From the listing below, work out how many lines contain "backbone". Reply with that number only.

===============

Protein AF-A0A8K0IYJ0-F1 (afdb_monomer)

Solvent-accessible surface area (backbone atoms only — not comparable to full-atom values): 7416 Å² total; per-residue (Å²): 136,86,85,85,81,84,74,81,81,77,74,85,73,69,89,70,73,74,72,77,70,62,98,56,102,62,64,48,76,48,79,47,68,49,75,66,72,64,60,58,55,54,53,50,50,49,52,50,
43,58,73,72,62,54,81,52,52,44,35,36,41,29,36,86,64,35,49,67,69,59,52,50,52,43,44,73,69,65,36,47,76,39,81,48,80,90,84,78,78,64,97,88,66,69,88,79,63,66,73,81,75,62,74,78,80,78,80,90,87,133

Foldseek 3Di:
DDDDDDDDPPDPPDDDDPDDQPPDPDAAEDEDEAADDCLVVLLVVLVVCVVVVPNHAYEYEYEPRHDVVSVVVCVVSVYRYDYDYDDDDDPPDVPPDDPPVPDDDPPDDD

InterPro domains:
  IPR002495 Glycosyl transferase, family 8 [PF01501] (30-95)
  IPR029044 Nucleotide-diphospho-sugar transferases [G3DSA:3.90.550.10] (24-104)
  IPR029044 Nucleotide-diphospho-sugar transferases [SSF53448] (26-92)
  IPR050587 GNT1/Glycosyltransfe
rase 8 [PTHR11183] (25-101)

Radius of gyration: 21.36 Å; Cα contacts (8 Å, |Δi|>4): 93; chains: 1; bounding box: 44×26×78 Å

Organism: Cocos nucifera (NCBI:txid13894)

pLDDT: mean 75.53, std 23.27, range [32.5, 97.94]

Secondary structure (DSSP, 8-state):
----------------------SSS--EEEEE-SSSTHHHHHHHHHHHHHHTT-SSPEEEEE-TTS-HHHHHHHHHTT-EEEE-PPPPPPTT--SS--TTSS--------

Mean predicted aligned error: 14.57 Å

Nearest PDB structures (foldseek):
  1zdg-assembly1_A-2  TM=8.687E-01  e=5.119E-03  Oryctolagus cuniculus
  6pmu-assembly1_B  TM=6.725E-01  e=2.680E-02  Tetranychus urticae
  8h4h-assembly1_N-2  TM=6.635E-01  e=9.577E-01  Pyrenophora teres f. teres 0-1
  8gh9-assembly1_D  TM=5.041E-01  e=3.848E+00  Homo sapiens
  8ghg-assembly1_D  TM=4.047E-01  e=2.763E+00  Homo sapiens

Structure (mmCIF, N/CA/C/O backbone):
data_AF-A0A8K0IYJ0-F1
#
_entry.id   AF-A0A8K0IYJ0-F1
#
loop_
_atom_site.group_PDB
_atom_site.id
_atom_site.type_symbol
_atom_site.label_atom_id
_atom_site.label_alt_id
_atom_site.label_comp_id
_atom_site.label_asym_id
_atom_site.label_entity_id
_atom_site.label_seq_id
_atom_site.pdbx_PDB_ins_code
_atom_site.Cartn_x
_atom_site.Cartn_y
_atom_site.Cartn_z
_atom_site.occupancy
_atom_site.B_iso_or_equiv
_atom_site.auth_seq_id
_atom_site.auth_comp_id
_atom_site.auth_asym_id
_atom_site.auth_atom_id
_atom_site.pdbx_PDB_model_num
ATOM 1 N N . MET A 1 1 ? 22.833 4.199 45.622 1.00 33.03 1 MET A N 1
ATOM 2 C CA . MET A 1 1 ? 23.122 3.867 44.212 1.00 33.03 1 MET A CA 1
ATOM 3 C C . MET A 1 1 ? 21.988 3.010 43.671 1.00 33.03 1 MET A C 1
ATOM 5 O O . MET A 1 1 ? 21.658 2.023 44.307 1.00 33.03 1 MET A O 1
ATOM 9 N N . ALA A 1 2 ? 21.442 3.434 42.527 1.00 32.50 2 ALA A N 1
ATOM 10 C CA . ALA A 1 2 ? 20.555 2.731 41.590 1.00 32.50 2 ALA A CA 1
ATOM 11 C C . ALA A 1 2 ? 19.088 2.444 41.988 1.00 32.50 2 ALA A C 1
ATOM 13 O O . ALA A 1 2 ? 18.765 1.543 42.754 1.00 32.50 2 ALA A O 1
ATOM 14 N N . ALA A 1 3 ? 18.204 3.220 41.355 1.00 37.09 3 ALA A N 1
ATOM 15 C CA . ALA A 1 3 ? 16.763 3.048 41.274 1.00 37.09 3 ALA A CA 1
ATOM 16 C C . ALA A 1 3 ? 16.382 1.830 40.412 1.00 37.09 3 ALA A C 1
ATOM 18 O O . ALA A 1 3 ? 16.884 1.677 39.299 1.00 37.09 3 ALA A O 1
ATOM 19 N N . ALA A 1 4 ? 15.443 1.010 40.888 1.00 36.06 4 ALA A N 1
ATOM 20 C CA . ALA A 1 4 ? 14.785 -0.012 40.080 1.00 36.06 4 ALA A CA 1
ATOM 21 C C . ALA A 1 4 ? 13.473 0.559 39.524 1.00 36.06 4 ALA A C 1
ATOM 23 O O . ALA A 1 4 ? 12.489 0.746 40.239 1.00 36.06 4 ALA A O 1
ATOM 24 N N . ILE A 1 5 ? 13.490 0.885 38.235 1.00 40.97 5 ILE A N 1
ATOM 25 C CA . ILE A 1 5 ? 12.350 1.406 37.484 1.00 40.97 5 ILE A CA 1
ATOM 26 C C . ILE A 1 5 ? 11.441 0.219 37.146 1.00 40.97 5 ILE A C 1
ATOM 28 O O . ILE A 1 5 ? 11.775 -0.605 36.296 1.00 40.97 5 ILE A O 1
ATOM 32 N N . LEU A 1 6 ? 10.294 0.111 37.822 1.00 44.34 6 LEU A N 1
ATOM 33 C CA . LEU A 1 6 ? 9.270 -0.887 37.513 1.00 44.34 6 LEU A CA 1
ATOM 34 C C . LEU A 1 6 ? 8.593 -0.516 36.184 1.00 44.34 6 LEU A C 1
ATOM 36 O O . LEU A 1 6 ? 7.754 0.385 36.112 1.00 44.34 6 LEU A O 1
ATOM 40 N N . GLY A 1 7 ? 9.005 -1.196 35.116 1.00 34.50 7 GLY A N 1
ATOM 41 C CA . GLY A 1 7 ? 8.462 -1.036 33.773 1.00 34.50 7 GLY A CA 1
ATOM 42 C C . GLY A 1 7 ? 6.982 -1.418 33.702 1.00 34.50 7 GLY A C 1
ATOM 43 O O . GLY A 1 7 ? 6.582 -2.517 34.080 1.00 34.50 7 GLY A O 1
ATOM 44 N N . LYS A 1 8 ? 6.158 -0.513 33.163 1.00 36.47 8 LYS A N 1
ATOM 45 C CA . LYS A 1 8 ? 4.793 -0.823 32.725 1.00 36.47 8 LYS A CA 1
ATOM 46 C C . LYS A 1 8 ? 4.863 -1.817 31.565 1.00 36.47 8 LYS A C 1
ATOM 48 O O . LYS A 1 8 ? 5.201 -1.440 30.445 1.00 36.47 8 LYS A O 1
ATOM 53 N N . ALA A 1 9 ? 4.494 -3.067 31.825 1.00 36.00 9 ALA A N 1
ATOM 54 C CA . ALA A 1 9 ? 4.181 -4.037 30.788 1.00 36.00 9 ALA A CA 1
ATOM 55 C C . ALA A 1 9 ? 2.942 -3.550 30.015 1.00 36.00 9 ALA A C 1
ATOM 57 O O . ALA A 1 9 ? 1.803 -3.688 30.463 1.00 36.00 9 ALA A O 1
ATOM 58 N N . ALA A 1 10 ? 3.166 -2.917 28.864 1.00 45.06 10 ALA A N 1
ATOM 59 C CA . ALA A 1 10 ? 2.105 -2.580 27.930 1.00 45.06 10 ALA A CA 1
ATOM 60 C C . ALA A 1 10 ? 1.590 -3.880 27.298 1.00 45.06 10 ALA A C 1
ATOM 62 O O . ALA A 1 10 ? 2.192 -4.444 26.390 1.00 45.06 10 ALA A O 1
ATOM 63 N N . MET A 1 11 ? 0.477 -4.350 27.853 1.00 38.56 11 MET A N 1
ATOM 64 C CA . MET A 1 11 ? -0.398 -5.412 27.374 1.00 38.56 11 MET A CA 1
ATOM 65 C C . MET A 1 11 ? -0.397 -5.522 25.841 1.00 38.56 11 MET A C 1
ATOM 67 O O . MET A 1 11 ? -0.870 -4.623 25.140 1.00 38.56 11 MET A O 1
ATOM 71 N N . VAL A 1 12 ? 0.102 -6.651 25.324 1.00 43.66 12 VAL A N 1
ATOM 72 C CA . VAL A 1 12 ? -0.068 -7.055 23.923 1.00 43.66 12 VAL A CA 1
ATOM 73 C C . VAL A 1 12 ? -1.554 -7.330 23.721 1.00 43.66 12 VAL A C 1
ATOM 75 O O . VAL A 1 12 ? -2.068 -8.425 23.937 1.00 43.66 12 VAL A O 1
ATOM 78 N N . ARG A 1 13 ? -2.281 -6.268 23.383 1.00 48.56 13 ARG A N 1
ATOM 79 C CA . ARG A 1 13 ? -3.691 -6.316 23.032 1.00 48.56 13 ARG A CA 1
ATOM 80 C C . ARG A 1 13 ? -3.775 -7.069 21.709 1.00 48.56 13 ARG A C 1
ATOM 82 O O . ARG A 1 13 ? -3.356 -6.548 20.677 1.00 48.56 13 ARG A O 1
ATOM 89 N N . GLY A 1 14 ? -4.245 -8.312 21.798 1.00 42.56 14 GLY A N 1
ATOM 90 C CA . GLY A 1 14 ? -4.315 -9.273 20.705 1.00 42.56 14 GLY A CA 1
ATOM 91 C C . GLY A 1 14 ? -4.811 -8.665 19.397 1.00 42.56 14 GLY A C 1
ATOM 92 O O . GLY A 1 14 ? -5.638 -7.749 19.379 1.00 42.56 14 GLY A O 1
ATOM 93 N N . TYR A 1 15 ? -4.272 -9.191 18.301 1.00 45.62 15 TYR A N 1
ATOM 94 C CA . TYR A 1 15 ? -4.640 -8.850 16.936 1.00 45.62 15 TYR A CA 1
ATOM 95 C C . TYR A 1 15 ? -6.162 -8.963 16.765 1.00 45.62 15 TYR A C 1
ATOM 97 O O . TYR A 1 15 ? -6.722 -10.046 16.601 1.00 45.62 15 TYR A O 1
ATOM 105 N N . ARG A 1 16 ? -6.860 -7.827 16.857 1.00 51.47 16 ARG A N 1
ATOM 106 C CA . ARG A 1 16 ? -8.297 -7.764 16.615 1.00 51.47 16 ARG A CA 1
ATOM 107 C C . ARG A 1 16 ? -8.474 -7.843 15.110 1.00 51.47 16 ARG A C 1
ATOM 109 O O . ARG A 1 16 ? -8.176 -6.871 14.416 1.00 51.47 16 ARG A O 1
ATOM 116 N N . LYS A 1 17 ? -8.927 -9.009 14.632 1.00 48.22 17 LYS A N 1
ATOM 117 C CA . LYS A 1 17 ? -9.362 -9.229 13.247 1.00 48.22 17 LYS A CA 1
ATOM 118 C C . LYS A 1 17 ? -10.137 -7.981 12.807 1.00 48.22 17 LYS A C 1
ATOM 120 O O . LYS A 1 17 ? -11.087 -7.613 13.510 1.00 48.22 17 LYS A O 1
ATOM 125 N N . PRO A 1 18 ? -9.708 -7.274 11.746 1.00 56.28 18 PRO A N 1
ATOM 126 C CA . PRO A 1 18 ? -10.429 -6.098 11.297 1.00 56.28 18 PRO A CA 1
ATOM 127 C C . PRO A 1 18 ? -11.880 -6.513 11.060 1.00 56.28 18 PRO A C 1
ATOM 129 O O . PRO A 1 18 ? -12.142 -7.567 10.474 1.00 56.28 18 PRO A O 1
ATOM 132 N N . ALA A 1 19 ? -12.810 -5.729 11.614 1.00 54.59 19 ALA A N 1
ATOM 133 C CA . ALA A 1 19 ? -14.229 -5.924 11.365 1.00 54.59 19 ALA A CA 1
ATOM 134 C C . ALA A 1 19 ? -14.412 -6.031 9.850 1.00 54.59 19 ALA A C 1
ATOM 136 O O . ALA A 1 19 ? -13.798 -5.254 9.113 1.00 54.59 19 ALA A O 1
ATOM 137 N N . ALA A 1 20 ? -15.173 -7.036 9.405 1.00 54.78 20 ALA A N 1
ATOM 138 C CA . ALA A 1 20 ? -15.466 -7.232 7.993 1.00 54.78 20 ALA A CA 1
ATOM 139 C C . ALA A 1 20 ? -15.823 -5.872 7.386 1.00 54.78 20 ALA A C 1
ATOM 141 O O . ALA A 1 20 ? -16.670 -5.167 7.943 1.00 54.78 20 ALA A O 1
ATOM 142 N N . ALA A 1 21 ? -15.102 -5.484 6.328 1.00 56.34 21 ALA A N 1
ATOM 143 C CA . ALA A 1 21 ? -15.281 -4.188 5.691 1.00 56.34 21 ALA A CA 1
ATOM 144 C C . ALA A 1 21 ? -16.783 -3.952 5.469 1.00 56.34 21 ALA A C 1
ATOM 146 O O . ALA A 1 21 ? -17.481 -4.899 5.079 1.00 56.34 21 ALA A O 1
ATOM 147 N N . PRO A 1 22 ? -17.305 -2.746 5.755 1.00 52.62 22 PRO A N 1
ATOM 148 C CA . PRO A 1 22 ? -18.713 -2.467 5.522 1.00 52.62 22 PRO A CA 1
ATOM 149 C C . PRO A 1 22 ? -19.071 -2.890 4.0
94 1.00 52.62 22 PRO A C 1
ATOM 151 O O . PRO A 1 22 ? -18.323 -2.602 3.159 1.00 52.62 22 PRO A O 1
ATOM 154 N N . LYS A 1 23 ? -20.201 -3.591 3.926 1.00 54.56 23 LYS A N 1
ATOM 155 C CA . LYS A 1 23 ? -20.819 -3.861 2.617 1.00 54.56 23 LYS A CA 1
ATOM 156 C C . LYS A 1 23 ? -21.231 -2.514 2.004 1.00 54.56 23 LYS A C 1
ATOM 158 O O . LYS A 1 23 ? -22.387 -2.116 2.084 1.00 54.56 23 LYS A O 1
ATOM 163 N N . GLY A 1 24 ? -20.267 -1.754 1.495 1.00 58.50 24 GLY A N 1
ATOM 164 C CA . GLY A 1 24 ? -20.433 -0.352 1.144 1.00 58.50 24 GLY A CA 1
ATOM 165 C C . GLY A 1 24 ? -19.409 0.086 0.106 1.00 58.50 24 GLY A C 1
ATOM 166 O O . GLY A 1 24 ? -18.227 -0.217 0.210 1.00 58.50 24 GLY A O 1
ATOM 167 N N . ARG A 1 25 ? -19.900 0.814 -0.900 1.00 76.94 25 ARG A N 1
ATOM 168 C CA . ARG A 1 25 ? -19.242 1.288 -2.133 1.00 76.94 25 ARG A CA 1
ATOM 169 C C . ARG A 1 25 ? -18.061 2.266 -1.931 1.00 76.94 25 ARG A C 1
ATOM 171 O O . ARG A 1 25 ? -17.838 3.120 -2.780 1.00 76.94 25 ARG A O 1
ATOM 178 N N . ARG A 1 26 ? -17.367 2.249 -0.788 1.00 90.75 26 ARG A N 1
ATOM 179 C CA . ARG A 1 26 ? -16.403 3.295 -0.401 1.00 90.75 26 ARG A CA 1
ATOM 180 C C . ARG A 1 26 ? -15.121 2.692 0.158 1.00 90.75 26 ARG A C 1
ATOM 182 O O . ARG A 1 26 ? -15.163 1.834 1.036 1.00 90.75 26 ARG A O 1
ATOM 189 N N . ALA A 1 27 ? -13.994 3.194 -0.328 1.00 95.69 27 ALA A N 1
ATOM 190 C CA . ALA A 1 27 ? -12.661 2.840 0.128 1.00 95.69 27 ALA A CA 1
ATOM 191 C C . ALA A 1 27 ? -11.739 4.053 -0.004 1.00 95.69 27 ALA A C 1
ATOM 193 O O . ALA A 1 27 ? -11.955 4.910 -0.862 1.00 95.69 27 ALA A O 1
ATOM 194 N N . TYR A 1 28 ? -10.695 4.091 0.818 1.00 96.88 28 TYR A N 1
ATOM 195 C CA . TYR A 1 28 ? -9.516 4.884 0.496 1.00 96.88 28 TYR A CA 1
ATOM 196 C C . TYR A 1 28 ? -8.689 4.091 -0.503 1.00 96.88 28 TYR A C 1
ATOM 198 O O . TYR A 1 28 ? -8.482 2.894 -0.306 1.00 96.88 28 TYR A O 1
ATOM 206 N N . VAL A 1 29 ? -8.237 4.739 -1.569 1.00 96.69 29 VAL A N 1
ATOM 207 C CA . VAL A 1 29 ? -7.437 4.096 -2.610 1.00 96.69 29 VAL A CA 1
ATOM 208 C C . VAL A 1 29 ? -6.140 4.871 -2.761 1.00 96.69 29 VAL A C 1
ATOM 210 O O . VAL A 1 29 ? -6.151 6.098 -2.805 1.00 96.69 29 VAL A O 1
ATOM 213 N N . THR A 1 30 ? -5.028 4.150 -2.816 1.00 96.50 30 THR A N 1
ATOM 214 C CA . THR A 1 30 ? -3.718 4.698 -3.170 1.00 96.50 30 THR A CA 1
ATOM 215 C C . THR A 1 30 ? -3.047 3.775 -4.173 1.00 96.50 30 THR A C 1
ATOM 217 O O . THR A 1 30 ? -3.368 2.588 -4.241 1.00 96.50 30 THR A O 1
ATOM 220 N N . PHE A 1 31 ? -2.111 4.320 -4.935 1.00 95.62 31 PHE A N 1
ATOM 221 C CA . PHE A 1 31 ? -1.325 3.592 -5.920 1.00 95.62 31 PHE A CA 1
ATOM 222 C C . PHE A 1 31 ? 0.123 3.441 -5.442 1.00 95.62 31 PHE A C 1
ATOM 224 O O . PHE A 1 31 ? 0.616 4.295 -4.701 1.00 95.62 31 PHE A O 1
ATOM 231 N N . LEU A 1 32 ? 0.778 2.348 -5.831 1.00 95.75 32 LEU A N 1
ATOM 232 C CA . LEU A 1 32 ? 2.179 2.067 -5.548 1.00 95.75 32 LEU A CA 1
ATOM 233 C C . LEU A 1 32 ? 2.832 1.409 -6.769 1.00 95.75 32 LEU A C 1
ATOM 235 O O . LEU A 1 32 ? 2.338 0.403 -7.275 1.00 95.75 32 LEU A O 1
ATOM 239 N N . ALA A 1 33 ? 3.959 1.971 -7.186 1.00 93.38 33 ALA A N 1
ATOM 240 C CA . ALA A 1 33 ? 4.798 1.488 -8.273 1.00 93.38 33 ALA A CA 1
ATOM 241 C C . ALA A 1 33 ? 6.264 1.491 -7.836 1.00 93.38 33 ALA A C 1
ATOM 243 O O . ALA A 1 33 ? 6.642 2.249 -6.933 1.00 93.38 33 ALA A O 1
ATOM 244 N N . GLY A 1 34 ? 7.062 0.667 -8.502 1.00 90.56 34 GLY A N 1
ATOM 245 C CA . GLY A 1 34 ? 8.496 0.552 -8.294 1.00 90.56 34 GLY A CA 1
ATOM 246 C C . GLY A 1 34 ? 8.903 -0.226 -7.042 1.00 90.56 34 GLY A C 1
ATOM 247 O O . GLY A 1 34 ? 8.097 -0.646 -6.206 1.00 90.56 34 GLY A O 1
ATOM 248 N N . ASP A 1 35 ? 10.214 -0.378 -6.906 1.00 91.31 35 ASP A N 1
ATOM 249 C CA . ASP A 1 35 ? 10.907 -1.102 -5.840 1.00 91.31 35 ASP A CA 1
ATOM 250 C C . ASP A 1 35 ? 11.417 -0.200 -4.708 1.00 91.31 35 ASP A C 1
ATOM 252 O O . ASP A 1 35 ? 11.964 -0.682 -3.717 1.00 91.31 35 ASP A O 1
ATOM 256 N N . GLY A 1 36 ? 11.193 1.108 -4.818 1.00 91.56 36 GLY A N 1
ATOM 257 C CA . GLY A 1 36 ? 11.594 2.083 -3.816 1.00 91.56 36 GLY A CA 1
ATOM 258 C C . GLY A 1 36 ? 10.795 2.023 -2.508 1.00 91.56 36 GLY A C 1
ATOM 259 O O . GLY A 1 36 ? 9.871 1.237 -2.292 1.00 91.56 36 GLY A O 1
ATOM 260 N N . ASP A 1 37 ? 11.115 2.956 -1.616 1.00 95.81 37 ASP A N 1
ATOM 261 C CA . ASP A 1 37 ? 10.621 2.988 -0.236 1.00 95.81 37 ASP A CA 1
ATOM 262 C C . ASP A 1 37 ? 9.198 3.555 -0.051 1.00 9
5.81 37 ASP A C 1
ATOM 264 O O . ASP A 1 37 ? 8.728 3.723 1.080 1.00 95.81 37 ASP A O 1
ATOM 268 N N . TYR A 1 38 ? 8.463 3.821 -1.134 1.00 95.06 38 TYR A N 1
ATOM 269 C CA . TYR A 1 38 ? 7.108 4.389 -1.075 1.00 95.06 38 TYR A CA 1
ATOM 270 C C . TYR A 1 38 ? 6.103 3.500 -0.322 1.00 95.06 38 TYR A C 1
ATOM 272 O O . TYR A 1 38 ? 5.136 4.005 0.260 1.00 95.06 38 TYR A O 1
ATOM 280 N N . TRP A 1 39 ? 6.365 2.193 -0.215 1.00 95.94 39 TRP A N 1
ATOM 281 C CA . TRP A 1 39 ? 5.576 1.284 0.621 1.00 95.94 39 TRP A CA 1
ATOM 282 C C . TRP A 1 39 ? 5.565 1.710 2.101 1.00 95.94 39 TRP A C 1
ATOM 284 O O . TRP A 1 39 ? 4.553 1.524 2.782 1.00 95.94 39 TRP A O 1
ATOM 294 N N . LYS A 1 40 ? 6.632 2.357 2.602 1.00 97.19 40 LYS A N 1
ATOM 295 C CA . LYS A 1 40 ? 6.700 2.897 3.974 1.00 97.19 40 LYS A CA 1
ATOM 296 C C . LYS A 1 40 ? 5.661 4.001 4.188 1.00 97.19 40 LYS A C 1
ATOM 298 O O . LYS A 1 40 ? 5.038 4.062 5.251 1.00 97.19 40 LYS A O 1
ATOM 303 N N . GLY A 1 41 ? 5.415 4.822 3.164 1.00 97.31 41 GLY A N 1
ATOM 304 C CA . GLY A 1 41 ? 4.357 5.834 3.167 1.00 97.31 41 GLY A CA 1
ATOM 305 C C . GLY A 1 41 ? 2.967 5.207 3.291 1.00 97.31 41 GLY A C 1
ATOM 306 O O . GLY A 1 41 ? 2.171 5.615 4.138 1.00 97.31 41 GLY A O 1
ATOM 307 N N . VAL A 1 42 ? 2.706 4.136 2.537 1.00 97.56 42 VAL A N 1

===============

**SOLVED PROBLEM:**
2